> _ASSIGNMENT_
Return only that part of the material below which starts with the line containing "ATOM 111 C C" and goes on through the line containing "ATOM 113 N N", restated exactly.

- Opening Delimiter -

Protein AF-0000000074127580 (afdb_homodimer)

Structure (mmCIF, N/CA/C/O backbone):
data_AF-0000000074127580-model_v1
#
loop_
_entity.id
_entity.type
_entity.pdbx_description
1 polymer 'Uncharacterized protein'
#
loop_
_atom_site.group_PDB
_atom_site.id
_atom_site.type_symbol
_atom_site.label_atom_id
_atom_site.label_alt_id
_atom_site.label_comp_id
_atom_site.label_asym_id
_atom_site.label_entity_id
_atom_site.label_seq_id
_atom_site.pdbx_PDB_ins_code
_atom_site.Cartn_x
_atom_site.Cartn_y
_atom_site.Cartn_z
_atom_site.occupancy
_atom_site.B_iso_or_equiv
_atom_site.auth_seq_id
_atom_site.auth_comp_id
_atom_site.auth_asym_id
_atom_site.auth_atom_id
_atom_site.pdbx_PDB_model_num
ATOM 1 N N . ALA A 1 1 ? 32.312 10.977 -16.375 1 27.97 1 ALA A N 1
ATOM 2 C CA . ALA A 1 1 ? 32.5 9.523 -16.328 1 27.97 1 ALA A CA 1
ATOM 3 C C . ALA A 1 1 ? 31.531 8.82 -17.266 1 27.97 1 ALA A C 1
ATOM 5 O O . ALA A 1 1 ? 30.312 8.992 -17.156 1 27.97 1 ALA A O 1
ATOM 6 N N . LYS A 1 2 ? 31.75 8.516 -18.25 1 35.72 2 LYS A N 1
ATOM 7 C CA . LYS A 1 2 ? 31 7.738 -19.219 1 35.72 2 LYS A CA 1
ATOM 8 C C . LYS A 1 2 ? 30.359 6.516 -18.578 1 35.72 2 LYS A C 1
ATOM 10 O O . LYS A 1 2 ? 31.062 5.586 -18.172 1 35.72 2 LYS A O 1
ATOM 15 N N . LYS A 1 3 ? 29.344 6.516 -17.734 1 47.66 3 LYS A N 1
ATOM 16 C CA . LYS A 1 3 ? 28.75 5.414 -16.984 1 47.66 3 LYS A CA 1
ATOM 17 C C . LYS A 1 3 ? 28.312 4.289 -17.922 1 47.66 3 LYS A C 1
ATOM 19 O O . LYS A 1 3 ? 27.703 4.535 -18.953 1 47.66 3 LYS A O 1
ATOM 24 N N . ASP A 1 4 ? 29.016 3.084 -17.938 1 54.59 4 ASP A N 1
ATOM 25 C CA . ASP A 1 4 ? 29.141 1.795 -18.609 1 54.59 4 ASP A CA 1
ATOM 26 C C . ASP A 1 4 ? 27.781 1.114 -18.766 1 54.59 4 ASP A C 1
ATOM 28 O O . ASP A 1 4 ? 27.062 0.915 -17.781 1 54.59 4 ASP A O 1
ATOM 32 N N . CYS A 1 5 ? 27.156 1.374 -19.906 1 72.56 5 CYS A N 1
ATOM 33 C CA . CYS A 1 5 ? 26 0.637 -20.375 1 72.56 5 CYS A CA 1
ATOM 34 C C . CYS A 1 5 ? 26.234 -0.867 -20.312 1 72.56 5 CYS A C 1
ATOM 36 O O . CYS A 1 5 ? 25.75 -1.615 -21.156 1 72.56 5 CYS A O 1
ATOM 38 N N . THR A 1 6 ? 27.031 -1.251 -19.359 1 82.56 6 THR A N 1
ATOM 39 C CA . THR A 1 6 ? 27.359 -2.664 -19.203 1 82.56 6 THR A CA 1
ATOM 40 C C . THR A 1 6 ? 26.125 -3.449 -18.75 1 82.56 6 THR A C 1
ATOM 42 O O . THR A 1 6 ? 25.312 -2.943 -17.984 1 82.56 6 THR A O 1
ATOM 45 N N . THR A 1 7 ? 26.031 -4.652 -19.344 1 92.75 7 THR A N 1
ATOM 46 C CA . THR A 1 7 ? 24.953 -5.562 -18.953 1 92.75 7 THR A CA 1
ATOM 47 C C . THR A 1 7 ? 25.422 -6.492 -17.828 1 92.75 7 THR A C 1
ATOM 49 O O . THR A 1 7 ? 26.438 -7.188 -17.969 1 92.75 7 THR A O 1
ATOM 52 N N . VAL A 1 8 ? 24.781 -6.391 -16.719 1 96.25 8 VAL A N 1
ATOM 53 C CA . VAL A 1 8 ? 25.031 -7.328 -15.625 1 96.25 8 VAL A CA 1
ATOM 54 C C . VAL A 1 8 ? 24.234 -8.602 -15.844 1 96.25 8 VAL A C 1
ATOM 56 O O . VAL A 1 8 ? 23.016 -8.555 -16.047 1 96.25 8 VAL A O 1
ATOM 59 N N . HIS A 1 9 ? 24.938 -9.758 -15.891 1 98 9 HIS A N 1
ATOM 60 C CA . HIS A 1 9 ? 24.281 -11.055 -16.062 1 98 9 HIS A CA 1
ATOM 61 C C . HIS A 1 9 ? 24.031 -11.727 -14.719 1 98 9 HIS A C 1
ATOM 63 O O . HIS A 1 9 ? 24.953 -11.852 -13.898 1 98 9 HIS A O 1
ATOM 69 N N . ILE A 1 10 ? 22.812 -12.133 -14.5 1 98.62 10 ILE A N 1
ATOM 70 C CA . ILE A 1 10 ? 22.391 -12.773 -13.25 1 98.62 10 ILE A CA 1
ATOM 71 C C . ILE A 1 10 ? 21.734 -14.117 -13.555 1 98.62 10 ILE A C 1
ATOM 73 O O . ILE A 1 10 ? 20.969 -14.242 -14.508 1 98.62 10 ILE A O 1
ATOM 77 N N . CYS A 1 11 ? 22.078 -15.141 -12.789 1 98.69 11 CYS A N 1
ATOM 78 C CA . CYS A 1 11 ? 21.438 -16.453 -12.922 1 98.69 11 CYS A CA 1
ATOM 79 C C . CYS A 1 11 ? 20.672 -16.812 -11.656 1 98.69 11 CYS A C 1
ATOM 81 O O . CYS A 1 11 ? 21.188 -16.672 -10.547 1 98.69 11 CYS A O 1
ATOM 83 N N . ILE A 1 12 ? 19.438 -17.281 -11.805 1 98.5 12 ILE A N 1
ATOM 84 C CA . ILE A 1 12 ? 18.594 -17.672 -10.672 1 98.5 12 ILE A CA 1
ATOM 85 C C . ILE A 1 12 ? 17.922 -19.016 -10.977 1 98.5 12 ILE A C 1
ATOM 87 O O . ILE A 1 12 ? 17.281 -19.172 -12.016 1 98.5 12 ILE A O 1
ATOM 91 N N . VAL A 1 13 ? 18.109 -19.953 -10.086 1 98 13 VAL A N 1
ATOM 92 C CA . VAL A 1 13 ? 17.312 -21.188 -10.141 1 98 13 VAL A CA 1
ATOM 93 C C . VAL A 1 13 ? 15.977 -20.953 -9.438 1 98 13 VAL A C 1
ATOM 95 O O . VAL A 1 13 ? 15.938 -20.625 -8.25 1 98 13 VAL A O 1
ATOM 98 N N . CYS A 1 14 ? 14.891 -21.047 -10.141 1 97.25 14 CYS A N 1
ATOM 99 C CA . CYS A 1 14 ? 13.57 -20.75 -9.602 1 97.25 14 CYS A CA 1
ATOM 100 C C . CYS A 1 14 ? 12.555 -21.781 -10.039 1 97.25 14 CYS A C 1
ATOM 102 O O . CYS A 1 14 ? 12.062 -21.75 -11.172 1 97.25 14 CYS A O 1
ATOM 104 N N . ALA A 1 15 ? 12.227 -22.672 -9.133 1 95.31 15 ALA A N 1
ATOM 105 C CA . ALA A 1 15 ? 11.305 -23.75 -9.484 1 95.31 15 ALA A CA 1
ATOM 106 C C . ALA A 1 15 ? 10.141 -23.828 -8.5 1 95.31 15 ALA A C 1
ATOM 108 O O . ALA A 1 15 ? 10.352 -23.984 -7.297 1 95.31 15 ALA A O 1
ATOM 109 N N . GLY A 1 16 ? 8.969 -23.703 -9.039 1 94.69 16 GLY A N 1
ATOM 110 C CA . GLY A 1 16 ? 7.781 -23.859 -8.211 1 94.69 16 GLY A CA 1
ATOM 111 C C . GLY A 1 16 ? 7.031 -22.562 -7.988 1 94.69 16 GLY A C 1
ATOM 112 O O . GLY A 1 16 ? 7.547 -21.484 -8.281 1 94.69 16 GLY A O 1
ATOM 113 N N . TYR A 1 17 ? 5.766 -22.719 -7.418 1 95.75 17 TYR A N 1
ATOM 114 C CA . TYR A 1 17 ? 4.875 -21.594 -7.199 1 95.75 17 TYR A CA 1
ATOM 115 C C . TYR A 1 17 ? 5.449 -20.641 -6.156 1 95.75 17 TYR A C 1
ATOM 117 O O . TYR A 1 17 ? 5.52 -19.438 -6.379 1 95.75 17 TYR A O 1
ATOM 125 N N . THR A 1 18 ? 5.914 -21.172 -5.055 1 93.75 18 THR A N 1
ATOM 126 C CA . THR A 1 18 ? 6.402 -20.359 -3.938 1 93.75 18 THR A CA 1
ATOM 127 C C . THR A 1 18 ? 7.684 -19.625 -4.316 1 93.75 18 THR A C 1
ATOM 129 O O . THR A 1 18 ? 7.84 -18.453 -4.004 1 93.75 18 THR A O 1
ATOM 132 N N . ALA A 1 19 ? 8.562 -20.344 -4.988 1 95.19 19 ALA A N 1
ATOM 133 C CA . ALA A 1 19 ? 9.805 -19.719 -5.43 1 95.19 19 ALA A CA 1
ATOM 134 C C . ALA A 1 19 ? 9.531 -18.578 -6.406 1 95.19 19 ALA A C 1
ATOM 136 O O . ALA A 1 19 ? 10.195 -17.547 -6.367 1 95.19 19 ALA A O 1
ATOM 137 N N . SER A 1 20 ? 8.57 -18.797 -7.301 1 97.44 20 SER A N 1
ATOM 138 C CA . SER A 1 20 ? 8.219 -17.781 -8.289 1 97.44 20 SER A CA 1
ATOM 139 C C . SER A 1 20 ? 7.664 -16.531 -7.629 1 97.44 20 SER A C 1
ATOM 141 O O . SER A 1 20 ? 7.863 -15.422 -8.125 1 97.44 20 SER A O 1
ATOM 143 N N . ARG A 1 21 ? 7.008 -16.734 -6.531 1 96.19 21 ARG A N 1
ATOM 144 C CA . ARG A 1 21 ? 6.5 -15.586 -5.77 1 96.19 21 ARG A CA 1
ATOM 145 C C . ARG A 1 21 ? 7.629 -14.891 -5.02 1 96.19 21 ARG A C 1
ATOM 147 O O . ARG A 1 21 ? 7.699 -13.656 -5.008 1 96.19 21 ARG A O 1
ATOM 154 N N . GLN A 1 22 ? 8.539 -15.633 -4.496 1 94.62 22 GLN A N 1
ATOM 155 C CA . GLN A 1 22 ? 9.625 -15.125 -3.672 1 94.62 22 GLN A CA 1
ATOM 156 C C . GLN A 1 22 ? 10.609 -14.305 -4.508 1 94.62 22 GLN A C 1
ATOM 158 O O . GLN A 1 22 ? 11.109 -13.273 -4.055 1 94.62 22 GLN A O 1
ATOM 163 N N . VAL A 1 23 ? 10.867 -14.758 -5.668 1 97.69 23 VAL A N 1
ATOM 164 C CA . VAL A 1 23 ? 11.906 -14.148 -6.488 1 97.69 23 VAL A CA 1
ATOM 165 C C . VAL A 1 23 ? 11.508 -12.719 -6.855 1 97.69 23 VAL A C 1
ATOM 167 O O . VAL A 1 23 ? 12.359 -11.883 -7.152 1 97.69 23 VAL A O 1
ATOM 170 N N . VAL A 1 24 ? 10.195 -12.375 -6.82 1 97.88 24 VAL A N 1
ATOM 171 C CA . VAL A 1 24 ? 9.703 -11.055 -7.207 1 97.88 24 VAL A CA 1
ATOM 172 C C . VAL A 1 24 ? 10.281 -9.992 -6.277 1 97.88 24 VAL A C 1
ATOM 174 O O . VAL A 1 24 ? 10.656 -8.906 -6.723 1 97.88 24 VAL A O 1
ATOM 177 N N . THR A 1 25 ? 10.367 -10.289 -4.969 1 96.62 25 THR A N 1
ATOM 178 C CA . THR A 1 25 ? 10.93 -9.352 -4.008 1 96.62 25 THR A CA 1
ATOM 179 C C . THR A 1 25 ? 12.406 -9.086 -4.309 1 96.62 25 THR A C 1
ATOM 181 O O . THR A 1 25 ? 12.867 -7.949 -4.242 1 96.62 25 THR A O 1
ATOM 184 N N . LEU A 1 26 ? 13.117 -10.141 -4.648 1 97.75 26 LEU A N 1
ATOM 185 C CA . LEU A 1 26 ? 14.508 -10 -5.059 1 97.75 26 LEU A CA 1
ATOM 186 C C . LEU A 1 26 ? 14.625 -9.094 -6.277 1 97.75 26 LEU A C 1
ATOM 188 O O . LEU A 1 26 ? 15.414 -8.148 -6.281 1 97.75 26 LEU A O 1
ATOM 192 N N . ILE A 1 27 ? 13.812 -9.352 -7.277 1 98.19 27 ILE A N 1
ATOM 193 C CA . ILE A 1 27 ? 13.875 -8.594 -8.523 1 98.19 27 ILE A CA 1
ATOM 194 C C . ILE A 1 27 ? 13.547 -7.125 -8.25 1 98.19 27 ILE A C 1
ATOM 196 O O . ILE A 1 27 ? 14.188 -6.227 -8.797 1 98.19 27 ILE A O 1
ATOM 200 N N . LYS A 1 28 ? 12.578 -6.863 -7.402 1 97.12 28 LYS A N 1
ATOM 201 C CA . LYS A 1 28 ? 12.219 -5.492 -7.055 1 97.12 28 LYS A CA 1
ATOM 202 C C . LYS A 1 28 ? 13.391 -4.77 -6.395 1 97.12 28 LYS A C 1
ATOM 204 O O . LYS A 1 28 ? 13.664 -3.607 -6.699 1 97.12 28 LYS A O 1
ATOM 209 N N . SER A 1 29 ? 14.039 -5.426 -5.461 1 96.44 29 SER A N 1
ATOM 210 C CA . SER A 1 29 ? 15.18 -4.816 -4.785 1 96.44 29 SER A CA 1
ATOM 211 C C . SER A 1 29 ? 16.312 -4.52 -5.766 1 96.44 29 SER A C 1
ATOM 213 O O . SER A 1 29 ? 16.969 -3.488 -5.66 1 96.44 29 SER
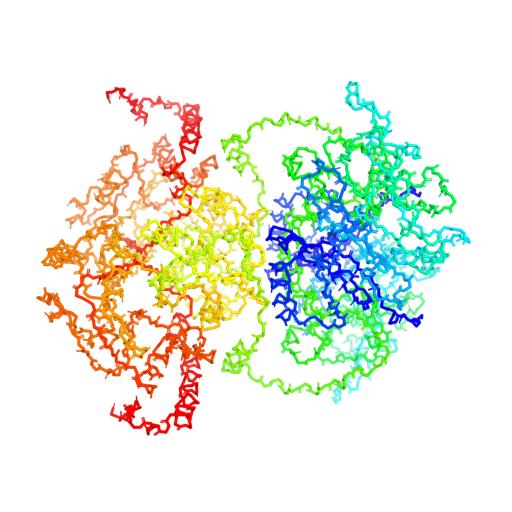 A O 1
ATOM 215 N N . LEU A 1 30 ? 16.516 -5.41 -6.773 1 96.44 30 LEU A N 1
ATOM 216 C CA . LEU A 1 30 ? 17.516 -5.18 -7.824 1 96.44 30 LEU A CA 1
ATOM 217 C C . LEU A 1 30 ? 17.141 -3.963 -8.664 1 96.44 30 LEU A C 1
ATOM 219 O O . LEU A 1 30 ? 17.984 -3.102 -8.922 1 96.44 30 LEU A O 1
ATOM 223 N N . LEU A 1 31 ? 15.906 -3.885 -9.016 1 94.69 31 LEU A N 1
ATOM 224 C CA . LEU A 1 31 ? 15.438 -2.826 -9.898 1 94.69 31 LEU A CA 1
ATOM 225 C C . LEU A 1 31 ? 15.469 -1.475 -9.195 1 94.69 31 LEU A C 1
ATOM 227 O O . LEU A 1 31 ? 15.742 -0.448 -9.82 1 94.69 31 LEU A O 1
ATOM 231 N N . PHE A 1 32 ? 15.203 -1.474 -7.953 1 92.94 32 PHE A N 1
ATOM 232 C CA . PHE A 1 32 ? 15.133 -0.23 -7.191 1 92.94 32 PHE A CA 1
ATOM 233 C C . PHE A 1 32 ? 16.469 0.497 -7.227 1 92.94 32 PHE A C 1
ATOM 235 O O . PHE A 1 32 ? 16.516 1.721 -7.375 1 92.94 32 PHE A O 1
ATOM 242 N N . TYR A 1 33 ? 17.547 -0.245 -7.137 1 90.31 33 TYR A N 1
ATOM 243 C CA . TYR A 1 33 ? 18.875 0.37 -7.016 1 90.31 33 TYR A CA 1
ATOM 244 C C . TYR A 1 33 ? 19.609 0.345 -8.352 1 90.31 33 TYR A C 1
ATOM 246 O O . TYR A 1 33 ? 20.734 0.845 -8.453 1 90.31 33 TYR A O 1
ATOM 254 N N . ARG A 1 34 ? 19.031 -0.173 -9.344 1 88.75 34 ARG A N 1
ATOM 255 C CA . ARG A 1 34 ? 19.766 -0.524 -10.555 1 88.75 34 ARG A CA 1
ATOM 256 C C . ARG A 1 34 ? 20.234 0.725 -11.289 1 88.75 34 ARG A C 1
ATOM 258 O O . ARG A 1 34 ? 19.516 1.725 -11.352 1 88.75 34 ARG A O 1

- Closing Delimiter -
- Opening Delimiter -

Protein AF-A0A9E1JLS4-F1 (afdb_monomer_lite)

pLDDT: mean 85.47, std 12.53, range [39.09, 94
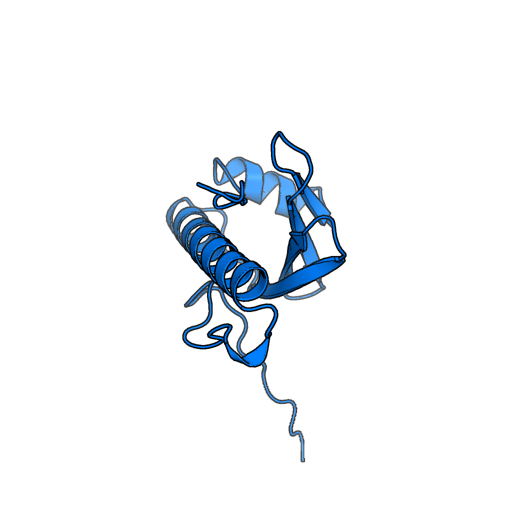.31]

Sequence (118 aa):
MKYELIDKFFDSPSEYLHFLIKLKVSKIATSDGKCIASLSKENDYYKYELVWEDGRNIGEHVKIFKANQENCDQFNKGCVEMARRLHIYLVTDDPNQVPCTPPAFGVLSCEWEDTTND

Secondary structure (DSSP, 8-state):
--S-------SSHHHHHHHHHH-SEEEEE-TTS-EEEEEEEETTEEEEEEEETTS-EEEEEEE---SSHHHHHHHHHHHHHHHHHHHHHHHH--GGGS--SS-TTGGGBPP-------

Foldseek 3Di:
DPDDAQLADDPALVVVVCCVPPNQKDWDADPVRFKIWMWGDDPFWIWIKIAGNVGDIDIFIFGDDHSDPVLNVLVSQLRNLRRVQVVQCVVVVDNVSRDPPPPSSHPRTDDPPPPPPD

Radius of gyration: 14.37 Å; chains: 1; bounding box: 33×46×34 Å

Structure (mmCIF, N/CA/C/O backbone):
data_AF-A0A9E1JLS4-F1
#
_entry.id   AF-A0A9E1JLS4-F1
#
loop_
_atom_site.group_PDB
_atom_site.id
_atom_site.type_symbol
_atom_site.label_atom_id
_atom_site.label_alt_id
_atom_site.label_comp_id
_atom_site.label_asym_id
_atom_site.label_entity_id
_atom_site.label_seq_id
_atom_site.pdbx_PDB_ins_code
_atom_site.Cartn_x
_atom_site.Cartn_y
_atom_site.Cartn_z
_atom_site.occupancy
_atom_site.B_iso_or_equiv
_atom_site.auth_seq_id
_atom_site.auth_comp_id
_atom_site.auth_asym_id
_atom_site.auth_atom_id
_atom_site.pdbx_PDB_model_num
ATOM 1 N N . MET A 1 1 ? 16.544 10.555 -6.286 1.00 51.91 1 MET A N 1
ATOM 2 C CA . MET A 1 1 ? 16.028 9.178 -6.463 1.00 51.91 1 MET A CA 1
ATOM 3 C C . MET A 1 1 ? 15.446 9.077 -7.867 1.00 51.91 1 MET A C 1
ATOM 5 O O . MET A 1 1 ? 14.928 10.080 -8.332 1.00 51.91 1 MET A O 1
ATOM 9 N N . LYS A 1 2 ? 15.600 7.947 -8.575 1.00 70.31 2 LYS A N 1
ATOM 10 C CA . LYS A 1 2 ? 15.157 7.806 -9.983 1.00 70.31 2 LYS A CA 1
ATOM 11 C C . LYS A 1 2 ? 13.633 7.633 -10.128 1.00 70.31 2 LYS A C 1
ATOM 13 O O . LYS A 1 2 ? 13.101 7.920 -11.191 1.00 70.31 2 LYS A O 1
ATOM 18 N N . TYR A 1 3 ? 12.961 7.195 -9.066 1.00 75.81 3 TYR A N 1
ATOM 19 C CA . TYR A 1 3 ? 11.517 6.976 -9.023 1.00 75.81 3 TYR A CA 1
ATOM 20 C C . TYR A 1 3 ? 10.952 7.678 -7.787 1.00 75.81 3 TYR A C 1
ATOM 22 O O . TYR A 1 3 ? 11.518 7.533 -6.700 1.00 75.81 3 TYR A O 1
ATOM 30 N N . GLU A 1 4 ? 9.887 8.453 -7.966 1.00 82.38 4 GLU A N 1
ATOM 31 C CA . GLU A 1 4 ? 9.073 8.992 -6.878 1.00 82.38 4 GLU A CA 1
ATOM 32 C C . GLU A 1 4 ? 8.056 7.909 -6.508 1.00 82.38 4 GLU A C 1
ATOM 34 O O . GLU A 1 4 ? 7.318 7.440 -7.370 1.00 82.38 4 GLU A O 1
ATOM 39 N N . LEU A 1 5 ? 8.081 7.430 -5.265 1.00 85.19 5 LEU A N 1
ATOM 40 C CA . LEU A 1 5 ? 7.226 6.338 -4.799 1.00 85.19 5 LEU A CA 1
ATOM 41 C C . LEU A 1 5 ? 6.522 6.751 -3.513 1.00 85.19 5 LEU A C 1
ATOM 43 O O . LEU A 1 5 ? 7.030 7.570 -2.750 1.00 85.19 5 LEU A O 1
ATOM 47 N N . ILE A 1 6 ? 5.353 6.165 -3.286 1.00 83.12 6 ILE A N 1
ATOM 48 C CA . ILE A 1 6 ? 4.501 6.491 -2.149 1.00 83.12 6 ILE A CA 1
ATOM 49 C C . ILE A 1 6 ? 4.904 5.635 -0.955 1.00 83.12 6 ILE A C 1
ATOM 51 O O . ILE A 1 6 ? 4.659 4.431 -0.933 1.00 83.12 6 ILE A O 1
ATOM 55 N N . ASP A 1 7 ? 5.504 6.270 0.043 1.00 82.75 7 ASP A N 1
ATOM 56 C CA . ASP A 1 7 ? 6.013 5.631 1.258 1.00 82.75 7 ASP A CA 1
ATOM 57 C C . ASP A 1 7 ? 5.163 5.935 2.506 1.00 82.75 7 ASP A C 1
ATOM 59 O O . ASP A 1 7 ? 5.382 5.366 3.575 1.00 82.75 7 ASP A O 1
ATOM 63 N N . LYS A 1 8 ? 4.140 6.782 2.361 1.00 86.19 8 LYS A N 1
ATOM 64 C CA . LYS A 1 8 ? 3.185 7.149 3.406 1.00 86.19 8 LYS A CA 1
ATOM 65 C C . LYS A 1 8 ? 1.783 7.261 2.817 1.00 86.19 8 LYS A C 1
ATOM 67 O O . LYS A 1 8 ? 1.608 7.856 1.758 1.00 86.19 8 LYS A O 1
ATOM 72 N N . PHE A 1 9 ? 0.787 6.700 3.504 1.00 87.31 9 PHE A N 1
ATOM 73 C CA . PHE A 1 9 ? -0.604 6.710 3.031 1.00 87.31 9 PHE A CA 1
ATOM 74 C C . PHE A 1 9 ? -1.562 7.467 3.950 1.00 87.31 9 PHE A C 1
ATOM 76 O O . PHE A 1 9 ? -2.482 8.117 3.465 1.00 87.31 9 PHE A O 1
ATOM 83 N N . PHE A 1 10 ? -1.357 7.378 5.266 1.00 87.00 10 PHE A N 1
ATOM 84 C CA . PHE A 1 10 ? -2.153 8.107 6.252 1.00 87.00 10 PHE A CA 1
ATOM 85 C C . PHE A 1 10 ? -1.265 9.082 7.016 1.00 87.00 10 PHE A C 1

- Closing Delimiter -

> _FINAL ANSWER_
ATOM 111 C C . GLY A 1 16 ? 7.031 -22.562 -7.988 1 94.69 16 GLY A C 1
ATOM 112 O O . GLY A 1 16 ? 7.547 -21.484 -8.281 1 94.69 16 GLY A O 1
ATOM 113 N N . TYR A 1 17 ? 5.766 -22.719 -7.418 1 95.75 17 TYR A N 1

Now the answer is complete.